## Your task:
Range to output from the entries below: the line containing "ATOM 46 N N" through the line containing "ATOM 69 C CA". Set it down exactly, ends included, nothing else.

## Data supplied:
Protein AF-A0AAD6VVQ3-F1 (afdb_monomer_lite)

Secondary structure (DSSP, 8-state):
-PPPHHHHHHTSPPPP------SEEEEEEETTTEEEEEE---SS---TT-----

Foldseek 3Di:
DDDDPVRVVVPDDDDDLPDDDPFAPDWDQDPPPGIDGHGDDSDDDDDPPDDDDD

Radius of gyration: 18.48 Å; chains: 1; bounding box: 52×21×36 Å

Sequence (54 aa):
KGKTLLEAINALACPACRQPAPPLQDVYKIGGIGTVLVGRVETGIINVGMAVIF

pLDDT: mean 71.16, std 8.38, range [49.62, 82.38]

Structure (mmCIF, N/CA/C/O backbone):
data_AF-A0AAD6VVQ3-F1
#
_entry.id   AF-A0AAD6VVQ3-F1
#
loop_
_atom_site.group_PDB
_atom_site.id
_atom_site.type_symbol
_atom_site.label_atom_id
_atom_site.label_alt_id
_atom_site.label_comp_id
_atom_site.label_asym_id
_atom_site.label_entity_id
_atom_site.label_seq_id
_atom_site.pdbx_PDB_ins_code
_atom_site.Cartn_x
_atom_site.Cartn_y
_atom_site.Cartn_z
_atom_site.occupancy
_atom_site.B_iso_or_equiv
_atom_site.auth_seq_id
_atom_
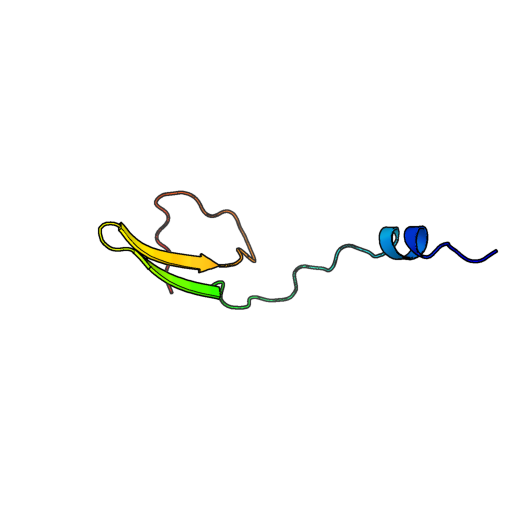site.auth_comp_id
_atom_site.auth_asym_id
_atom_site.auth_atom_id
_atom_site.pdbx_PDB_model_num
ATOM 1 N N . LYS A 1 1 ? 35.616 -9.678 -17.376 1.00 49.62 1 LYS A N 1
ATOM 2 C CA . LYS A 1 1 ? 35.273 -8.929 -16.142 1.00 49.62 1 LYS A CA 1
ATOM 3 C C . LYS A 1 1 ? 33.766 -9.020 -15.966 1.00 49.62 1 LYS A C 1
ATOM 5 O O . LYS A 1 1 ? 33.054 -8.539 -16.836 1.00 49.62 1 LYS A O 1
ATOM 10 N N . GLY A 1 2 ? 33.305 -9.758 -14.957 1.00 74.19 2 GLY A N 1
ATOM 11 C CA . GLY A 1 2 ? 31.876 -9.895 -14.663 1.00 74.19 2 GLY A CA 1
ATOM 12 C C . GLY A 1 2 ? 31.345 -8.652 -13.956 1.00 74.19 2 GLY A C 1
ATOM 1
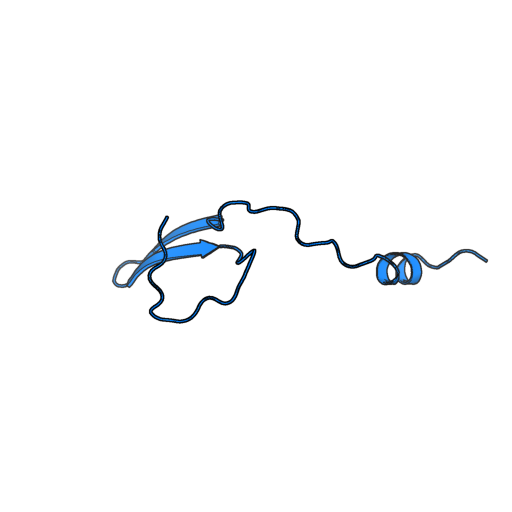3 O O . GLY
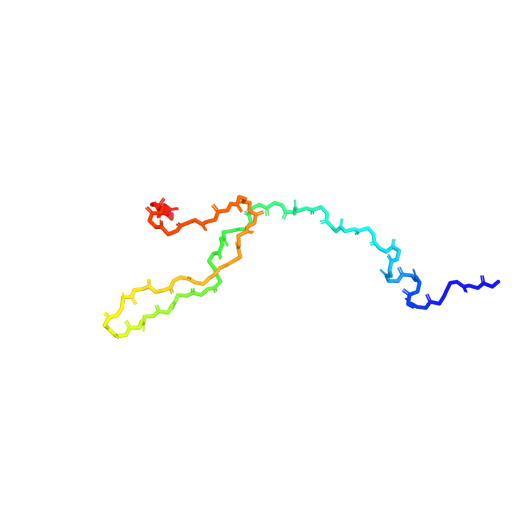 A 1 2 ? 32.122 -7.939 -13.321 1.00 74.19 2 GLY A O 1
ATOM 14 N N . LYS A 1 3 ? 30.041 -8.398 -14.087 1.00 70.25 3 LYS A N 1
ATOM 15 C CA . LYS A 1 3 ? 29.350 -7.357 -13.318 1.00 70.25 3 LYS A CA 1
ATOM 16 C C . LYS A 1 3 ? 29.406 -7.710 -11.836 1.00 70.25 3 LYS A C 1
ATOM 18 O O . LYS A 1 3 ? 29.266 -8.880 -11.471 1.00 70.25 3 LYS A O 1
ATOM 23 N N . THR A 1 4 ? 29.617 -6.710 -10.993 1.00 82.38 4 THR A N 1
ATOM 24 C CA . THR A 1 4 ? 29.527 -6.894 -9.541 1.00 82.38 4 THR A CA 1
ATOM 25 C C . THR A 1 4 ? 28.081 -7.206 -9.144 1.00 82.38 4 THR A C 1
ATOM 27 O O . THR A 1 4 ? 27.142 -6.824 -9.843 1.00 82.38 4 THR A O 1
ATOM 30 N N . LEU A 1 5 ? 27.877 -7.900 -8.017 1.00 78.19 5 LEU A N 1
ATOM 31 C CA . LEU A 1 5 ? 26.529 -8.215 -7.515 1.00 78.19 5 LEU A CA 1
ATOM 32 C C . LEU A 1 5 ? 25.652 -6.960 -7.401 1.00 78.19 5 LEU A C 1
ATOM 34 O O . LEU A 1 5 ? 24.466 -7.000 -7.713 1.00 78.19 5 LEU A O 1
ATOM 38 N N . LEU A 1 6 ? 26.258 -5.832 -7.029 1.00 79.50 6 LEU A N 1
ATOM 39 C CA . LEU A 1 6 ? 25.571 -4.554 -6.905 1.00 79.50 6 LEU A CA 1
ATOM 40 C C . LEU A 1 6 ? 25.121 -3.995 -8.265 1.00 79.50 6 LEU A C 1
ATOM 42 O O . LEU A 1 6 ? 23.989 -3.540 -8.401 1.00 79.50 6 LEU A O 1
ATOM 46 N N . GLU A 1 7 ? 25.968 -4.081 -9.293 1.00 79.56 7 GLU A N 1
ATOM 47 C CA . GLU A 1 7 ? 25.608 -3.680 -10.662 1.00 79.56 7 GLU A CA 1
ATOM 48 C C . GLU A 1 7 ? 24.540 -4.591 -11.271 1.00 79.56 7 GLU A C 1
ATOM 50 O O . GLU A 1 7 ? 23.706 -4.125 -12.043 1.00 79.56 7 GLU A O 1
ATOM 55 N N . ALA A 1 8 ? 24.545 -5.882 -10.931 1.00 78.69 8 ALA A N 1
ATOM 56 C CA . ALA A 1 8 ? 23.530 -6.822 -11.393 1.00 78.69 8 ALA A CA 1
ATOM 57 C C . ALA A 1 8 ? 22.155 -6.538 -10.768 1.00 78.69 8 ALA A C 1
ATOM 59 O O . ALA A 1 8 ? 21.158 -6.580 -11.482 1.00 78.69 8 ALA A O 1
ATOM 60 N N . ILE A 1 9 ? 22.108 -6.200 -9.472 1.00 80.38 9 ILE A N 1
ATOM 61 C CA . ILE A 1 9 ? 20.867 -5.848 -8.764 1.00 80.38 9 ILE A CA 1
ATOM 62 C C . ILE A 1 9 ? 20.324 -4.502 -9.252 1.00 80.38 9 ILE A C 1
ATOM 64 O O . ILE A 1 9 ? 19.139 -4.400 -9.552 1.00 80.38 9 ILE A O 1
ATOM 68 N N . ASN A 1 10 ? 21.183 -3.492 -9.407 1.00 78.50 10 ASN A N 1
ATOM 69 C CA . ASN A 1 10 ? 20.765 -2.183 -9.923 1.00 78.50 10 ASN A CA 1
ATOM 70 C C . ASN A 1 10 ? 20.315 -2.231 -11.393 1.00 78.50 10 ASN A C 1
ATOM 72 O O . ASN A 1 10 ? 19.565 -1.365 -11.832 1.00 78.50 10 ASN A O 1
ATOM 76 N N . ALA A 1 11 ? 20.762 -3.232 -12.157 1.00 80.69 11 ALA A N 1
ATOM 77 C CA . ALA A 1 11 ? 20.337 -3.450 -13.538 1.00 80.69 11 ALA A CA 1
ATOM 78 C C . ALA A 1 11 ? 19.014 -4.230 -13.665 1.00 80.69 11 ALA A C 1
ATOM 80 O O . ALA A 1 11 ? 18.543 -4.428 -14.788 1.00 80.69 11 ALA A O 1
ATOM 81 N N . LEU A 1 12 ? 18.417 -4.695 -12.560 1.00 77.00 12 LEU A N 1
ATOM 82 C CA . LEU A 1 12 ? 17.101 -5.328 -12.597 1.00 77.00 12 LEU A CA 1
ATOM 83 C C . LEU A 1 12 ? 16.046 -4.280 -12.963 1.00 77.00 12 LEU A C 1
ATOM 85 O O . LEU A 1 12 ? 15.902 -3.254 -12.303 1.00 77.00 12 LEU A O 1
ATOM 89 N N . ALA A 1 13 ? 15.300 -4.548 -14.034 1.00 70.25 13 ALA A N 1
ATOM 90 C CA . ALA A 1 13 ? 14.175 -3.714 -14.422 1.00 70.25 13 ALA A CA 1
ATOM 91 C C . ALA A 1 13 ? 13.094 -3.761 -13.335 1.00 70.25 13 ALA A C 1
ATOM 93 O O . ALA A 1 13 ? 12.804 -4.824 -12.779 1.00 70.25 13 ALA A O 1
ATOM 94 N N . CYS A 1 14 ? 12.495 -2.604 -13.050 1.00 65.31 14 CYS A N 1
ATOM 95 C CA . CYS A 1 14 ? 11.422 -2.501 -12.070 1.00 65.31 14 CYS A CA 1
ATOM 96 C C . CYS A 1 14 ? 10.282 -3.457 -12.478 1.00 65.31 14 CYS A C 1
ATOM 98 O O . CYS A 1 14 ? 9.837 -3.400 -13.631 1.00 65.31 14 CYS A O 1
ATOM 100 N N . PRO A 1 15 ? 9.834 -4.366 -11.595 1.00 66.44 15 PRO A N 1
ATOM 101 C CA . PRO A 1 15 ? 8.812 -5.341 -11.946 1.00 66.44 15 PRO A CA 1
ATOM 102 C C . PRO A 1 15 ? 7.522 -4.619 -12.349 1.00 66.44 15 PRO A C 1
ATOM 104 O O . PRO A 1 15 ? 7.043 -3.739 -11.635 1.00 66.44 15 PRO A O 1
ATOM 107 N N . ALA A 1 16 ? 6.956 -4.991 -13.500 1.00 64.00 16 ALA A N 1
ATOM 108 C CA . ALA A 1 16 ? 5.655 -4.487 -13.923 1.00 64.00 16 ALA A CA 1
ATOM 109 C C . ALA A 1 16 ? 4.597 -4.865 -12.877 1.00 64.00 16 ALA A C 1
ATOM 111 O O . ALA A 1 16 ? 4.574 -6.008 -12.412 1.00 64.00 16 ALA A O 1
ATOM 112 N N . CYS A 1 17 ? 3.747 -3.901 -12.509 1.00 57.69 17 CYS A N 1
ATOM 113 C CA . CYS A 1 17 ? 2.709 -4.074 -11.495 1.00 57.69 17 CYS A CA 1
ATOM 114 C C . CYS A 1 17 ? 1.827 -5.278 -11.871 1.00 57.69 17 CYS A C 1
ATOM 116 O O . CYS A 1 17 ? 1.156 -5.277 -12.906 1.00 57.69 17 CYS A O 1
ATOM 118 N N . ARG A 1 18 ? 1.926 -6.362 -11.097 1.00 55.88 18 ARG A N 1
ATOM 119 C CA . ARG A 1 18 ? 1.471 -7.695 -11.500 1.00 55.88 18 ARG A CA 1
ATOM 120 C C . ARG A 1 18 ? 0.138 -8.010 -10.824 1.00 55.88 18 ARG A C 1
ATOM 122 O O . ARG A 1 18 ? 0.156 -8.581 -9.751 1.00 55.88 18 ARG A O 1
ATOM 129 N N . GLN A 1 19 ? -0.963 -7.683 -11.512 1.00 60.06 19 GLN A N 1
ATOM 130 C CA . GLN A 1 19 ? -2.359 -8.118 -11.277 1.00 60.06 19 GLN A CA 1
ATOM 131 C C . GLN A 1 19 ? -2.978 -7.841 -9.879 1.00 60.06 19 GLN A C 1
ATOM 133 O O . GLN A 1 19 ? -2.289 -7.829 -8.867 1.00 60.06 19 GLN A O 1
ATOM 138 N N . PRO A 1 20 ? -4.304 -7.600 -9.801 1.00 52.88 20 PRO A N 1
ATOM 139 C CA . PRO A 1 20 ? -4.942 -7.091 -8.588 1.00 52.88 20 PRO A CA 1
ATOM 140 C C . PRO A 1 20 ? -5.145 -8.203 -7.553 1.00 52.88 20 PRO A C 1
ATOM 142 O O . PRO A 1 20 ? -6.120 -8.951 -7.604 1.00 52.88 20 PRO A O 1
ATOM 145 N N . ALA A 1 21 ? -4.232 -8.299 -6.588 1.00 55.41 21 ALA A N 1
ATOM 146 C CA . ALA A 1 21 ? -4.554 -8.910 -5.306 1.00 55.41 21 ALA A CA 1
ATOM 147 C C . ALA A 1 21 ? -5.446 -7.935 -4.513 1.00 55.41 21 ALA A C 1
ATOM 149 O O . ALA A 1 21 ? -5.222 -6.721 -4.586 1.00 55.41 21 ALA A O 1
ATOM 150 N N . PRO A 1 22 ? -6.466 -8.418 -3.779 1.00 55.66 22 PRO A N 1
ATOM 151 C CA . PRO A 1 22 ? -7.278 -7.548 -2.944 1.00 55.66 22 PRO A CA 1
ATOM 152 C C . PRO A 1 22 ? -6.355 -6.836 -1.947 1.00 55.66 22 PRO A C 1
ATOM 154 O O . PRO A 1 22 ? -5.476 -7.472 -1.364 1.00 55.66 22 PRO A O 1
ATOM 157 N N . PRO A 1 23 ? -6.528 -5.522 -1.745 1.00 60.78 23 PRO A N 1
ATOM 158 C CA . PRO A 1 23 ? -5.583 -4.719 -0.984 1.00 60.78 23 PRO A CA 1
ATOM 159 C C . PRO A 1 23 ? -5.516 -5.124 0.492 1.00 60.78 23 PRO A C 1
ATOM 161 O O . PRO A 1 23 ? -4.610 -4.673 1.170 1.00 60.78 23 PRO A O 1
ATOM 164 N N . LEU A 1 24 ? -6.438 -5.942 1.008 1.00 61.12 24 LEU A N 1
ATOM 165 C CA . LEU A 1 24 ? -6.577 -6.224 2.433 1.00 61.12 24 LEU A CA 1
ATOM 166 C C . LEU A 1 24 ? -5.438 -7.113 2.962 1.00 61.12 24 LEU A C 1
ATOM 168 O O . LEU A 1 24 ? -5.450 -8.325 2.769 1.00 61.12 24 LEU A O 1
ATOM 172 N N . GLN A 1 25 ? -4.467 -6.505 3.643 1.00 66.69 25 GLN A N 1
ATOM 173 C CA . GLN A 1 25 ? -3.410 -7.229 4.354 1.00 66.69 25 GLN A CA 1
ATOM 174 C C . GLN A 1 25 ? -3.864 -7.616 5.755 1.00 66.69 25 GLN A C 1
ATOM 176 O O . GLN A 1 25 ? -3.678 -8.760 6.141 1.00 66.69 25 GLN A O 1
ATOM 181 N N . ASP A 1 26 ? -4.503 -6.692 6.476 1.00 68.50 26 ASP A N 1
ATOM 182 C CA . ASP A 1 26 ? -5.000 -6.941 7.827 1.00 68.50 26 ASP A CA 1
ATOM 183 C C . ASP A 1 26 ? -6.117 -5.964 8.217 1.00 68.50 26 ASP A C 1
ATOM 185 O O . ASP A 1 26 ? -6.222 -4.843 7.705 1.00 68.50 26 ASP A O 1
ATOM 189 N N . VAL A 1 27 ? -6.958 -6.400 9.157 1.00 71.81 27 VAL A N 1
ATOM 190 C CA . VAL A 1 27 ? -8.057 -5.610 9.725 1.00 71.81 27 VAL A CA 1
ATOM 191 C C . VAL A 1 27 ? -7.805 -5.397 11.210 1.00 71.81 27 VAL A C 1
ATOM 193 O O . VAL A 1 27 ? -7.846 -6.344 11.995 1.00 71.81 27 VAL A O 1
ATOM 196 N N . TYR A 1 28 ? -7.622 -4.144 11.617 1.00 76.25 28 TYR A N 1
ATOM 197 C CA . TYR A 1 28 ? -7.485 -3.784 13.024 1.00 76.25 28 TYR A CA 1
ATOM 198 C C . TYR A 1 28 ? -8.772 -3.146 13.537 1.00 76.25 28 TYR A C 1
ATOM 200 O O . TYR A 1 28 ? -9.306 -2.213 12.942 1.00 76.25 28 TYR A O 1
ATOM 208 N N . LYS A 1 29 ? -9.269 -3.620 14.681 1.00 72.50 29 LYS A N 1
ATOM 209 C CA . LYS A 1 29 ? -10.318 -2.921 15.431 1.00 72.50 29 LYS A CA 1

## Solution for this task:
ATOM 46 N N . GLU A 1 7 ? 25.968 -4.081 -9.293 1.00 79.56 7 GLU A N 1
ATOM 47 C CA . GLU A 1 7 ? 25.608 -3.680 -10.662 1.00 79.56 7 GLU A CA 1
ATOM 48 C C . GLU A 1 7 ? 24.540 -4.591 -11.271 1.00 79.56 7 GLU A C 1
ATOM 50 O O . GLU A 1 7 ? 23.706 -4.125 -12.043 1.00 79.56 7 GLU A O 1
ATOM 55 N N . ALA A 1 8 ? 24.545 -5.882 -10.931 1.00 78.69 8 ALA A N 1
ATOM 56 C CA . ALA A 1 8 ? 23.530 -6.822 -11.393 1.00 78.69 8 ALA A CA 1
ATOM 57 C C . ALA A 1 8 ? 22.155 -6.538 -10.768 1.00 78.69 8 ALA A C 1
ATOM 59 O O . ALA A 1 8 ? 21.158 -6.580 -11.482 1.00 78.69 8 ALA A O 1
ATOM 60 N N . ILE A 1 9 ? 22.108 -6.200 -9.472 1.00 80.38 9 ILE A N 1
ATOM 61 C CA . ILE A 1 9 ? 20.867 -5.848 -8.764 1.00 80.38 9 ILE A CA 1
ATOM 62 C C . ILE A 1 9 ? 20.324 -4.502 -9.252 1.00 80.38 9 ILE A C 1
ATOM 64 O O . ILE A 1 9 ? 19.139 -4.400 -9.552 1.00 80.38 9 ILE A O 1
ATOM 68 N N . ASN A 1 10 ? 21.183 -3.492 -9.407 1.00 78.50 10 ASN A N 1
ATOM 69 C CA . ASN A 1 10 ? 20.765 -2.183 -9.923 1.00 78.50 10 ASN A CA 1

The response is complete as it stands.